In what may be the first high-profile casualty of the location wars, Brightkite, an early player in the space, has today announced they’re officially killing off the check-in functionality of their service.
Brightkite noted back in September that they’d likely be partnering on check-ins with one of the other major location players going forward. At the time, they said: “We pioneered the check-in several years ago, but as we’ve said believe it is now a commodity. Expect to see less and less emphasis on checking in on Brightkite, and associated streams of user content. Where appropriate, we’ll support checking in to third party services like Facebook and Foursquare.”
And now they’ve set a date on the execution: one week from today. And in the latest post, they’re no longer even mentioning any potential check-in partnerships (though they do note that location sharing will be a part of the new app). From their blog:
For the first time this will be a Brightkite app without check-in, posting or stream viewing functionality. Starting from 17th December, you can expect to see the check-in/posting and streams functions start to disappear from our apps and sites.

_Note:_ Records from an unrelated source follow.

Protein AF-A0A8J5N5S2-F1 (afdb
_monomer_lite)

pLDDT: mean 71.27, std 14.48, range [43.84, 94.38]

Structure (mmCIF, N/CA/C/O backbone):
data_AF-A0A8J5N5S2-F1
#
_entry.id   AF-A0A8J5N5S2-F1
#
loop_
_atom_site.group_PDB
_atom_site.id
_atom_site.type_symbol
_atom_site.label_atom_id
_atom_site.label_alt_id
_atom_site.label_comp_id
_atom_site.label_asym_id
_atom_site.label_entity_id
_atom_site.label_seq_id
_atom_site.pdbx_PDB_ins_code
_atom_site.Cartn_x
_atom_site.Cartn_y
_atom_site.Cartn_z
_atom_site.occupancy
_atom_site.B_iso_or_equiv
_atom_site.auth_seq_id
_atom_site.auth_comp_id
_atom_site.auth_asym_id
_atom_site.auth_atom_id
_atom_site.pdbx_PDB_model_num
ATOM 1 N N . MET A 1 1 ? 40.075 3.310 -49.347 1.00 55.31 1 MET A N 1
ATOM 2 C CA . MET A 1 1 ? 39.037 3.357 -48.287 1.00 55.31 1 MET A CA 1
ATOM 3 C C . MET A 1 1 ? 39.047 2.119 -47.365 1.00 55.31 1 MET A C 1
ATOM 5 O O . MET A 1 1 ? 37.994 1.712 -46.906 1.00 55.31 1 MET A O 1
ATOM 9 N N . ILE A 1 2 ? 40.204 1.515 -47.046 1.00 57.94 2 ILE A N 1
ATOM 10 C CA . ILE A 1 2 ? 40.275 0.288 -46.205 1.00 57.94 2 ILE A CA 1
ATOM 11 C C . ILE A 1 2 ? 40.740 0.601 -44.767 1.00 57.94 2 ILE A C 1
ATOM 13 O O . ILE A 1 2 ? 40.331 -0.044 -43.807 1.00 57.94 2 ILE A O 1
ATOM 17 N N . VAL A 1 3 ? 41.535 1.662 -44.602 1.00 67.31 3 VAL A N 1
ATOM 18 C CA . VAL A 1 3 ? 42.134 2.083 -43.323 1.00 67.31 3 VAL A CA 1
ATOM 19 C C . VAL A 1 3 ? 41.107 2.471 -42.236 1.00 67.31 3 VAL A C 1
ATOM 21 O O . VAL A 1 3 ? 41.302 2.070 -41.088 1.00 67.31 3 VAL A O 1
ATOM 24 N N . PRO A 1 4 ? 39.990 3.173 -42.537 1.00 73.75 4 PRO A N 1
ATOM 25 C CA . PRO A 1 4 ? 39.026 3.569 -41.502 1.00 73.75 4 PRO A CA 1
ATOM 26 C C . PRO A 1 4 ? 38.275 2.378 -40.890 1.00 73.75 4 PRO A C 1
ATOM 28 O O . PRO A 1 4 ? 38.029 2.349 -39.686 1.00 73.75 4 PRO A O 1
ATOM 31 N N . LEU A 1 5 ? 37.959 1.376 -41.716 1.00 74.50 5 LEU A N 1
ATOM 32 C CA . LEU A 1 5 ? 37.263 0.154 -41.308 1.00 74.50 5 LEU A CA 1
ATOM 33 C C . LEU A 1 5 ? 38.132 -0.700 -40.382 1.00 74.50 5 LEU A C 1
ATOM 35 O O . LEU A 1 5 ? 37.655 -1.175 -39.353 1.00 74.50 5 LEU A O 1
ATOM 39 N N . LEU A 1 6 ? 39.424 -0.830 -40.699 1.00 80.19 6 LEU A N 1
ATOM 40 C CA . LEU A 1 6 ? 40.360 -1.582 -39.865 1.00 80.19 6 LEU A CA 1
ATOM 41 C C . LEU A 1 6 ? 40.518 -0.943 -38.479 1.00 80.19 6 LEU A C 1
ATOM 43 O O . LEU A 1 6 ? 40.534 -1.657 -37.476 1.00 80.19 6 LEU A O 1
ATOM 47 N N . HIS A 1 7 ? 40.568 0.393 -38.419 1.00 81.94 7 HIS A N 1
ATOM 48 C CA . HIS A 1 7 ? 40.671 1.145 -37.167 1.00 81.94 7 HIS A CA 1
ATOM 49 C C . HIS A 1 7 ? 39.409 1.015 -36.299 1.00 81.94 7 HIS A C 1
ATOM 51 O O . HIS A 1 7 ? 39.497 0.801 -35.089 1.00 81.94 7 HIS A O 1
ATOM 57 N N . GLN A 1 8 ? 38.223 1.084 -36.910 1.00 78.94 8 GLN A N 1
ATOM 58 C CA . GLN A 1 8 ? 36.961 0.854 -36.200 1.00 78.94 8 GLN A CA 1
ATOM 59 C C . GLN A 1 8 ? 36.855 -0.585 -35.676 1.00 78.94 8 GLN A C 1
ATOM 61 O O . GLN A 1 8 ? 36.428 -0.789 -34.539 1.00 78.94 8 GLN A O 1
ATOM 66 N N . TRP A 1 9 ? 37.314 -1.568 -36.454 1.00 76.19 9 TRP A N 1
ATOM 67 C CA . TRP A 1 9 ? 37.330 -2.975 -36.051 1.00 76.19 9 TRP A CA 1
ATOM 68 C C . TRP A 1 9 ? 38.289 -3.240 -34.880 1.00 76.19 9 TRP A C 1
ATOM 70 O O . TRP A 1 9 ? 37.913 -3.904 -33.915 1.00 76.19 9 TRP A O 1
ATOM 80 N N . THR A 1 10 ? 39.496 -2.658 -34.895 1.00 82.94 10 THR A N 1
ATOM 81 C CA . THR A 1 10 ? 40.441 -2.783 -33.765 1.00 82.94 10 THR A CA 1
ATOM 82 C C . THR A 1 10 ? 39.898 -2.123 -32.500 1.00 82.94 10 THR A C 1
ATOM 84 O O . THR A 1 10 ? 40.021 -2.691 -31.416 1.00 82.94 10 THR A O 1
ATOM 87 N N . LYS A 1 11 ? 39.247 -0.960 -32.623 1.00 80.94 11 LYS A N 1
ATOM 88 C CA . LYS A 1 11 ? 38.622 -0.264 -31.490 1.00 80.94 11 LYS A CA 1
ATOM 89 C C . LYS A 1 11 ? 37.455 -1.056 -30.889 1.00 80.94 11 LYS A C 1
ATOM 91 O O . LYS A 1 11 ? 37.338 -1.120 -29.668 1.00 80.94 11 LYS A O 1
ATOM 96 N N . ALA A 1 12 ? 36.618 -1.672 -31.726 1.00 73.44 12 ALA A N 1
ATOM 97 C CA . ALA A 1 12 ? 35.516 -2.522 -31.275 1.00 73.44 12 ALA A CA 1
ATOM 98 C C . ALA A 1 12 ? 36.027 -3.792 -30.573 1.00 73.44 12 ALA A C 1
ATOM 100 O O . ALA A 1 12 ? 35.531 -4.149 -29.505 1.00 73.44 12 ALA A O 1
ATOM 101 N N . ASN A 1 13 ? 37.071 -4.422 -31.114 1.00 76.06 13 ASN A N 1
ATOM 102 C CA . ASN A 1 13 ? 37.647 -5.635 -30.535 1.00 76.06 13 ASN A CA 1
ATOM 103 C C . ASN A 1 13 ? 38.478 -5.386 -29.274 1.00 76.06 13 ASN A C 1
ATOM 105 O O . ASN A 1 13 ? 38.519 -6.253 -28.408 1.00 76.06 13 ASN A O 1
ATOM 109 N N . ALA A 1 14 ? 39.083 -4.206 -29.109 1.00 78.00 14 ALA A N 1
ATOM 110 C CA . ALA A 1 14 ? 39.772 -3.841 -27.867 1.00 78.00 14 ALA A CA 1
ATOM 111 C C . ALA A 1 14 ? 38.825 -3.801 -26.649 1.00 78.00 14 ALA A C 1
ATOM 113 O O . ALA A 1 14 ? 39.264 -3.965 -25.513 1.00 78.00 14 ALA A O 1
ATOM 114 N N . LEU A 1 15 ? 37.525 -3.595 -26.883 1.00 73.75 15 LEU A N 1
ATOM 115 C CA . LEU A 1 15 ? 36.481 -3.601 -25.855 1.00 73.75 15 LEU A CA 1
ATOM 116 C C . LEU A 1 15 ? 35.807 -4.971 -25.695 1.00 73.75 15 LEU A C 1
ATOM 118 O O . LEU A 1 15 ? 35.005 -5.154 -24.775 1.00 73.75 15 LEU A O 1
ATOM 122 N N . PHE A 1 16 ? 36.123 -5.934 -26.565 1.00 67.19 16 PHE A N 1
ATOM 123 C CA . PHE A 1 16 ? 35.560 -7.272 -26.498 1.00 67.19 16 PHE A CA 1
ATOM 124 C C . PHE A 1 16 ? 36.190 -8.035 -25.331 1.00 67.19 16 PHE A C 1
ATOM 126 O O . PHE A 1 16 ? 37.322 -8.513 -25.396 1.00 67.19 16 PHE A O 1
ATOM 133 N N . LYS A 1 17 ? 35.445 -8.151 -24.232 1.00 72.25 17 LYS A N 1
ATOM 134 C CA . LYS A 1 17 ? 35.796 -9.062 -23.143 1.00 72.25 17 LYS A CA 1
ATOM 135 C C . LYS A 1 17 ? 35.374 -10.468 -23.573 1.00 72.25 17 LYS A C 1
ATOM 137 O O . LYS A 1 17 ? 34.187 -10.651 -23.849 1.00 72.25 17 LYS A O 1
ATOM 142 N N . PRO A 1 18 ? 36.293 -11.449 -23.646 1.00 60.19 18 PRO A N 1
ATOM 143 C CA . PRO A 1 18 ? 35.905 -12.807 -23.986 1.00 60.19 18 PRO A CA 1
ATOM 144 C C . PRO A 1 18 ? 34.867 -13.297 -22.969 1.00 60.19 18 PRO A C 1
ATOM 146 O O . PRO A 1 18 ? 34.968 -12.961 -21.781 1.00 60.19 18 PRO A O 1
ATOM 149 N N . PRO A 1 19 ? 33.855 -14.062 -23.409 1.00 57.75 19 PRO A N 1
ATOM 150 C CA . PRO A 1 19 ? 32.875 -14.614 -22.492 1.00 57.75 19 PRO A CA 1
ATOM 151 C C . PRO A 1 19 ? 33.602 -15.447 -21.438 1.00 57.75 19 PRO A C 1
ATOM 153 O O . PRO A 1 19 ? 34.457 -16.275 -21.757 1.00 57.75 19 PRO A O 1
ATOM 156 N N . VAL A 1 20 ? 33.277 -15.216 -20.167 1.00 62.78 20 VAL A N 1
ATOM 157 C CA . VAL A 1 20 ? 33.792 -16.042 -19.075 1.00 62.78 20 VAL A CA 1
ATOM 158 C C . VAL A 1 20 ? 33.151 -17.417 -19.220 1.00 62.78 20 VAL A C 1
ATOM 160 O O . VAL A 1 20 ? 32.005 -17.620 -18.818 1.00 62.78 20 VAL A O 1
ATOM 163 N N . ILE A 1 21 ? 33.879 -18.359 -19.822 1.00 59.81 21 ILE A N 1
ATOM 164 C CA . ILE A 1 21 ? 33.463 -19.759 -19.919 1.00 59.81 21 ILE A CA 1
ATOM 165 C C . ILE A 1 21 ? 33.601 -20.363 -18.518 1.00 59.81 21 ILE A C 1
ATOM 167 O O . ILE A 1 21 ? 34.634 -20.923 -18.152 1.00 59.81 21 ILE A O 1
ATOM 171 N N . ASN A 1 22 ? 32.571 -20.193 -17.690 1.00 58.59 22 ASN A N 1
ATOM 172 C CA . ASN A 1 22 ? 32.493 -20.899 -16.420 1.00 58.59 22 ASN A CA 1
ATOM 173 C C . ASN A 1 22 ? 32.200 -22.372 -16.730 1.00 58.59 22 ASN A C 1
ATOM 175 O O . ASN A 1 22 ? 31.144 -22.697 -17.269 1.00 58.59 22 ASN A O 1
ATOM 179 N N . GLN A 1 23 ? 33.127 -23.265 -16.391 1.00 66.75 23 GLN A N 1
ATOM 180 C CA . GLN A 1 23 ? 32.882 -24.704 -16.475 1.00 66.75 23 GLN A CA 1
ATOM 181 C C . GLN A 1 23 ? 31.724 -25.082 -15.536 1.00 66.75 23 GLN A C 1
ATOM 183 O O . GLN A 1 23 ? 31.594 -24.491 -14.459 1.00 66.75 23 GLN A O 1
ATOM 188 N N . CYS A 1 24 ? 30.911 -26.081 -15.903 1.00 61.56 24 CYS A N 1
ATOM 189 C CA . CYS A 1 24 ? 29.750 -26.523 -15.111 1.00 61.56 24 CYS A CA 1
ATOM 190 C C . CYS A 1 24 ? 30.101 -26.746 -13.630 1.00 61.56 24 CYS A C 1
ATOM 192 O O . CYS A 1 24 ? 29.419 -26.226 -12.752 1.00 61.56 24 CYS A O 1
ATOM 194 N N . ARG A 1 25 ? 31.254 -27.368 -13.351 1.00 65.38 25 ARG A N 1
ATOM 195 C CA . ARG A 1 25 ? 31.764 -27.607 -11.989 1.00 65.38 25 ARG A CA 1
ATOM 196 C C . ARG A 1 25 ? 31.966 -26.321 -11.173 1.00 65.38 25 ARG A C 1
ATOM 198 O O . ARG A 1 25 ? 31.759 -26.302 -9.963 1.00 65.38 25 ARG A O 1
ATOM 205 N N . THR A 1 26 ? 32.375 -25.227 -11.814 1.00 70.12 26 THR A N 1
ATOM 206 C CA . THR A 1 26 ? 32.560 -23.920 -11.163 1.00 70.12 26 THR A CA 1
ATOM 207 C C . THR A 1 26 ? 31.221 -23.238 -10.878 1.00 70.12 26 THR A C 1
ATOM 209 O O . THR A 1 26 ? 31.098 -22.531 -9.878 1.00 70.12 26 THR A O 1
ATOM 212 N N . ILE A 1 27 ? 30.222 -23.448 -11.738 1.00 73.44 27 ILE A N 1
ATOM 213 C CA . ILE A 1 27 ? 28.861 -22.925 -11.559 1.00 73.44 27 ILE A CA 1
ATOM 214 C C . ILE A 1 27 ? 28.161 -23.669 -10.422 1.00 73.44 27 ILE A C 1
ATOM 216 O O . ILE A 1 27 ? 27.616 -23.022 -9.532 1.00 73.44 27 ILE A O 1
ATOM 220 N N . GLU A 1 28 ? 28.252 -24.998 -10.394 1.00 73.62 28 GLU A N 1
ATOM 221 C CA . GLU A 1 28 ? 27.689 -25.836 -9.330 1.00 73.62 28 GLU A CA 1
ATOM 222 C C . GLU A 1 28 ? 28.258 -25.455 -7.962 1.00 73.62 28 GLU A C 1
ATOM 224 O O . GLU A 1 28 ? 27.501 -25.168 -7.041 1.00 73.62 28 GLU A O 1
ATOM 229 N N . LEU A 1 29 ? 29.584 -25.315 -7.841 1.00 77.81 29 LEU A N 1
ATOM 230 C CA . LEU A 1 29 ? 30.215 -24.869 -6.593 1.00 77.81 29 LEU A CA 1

These features were the defining element to our company 2 and 3 years ago, but we no longer believe they are sufficiently unique or defining to be our focus, so we are dropping them.
The service notes that if you’d like to keep all of your old check-in data, you should visit this link before December 31 to get your last 1,000 check-ins (if you need more, you’re supposed to contact them directly).

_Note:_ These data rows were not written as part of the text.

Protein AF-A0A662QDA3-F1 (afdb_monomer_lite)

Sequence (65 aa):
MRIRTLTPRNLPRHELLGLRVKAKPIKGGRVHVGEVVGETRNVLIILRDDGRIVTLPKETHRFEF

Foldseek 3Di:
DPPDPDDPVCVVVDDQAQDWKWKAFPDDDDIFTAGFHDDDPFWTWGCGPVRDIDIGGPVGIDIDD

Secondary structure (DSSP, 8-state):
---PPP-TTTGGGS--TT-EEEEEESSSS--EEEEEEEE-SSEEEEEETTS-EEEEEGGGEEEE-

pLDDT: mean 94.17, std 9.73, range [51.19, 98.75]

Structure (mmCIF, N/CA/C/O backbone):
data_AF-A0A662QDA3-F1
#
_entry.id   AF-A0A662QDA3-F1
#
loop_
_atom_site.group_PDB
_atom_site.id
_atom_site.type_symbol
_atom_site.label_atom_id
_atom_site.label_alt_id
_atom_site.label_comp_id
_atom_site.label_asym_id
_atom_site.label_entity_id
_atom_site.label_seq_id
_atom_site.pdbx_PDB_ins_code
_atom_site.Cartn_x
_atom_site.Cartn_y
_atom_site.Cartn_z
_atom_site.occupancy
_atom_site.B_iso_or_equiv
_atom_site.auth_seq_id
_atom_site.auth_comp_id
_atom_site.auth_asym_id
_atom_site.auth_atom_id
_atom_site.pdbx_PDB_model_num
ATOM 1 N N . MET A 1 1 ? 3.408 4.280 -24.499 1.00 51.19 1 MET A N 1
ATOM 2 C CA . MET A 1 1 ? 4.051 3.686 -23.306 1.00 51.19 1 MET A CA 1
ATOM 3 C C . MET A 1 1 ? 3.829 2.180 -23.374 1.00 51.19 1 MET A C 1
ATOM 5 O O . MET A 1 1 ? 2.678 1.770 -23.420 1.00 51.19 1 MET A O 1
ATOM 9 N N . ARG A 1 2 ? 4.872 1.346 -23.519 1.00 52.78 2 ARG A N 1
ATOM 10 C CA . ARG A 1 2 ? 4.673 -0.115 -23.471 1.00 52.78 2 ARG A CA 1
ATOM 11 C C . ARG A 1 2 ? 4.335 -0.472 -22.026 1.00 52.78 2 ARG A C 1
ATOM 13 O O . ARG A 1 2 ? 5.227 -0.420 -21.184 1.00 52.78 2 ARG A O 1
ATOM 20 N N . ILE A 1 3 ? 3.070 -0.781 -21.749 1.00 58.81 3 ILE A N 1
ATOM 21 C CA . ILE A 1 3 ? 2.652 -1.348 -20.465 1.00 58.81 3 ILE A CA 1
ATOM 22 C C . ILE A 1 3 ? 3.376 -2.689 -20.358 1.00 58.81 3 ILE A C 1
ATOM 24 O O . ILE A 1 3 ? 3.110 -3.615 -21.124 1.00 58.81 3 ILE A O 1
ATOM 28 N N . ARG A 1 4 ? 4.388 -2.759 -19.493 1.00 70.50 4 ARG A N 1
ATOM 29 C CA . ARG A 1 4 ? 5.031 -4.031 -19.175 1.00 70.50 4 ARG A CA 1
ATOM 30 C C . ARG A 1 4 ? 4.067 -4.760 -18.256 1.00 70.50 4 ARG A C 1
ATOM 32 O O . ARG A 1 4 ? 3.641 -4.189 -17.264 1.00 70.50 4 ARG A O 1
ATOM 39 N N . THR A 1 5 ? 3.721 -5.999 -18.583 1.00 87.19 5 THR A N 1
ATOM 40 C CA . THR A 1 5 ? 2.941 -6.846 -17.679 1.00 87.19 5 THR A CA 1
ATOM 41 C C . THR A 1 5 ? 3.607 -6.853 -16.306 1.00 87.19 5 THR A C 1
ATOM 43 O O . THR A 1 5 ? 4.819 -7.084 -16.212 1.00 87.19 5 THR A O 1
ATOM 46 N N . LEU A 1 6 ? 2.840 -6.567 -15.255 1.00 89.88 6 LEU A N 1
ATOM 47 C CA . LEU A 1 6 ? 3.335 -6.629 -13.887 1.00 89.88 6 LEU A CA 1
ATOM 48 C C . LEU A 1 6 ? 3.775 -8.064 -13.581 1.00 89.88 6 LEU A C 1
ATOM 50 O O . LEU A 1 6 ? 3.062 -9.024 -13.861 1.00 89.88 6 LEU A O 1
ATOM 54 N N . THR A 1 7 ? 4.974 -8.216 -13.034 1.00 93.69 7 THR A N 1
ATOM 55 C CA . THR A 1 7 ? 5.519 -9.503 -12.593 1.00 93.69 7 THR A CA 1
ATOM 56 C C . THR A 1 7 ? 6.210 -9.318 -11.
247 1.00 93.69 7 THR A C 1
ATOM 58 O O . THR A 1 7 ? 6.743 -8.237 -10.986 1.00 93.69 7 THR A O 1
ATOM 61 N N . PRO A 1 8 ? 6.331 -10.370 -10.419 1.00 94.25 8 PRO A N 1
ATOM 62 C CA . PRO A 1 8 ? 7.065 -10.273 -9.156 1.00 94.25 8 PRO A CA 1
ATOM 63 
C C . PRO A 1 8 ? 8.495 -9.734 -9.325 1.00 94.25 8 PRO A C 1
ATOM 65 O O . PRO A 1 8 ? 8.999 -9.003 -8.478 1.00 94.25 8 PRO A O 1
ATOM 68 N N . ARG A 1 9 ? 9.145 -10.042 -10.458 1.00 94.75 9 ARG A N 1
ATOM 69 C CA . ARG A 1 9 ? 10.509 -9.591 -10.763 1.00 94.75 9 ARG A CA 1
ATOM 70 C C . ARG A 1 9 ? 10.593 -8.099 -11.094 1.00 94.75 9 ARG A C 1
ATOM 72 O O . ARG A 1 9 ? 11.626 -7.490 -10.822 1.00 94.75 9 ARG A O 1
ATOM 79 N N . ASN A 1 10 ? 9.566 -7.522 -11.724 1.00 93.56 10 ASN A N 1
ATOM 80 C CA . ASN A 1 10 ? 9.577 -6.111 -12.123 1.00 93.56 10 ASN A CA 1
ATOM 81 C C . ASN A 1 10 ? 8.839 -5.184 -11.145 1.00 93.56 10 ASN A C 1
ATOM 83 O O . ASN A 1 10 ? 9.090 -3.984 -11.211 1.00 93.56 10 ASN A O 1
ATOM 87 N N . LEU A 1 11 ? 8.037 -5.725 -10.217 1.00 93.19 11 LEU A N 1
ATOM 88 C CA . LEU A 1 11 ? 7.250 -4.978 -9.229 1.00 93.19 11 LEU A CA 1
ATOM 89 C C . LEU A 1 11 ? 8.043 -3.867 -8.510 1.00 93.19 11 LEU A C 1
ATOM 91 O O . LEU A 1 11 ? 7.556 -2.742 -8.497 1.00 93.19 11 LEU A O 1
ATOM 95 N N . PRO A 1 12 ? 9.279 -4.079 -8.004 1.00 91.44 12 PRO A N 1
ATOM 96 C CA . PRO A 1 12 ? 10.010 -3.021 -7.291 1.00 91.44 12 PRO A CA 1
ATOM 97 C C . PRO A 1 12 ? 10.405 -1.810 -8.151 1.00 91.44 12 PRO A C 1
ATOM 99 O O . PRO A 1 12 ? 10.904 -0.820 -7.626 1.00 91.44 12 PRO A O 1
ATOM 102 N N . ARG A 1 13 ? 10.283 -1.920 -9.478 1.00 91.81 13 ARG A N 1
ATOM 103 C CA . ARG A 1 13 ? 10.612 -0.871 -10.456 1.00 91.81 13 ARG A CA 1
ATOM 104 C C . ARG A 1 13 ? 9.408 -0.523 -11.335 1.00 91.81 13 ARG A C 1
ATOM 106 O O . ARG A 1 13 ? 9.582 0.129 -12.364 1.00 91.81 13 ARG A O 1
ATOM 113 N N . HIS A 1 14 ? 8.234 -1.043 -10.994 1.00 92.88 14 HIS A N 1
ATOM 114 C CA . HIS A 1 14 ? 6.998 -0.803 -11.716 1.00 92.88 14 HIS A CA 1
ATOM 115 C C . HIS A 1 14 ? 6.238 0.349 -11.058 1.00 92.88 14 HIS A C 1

This pivot follows co-founders Martin May and Brady Becker leaving earlier this year to start a new company (Forkly — more here). We’ve also heard talk of layoffs at the company recently.
“R.I.P. @brightkite :) Now I know what @dens must have felt like when Google shut down Dodgeball,” May tweeted today upon reading the Brightkite blog post announcing the news.
Going forward, the focus for Brightkite will mainly be on the success they’ve had with group texting. Their new ambition is to be “the default text messaging application on all phones,” they note.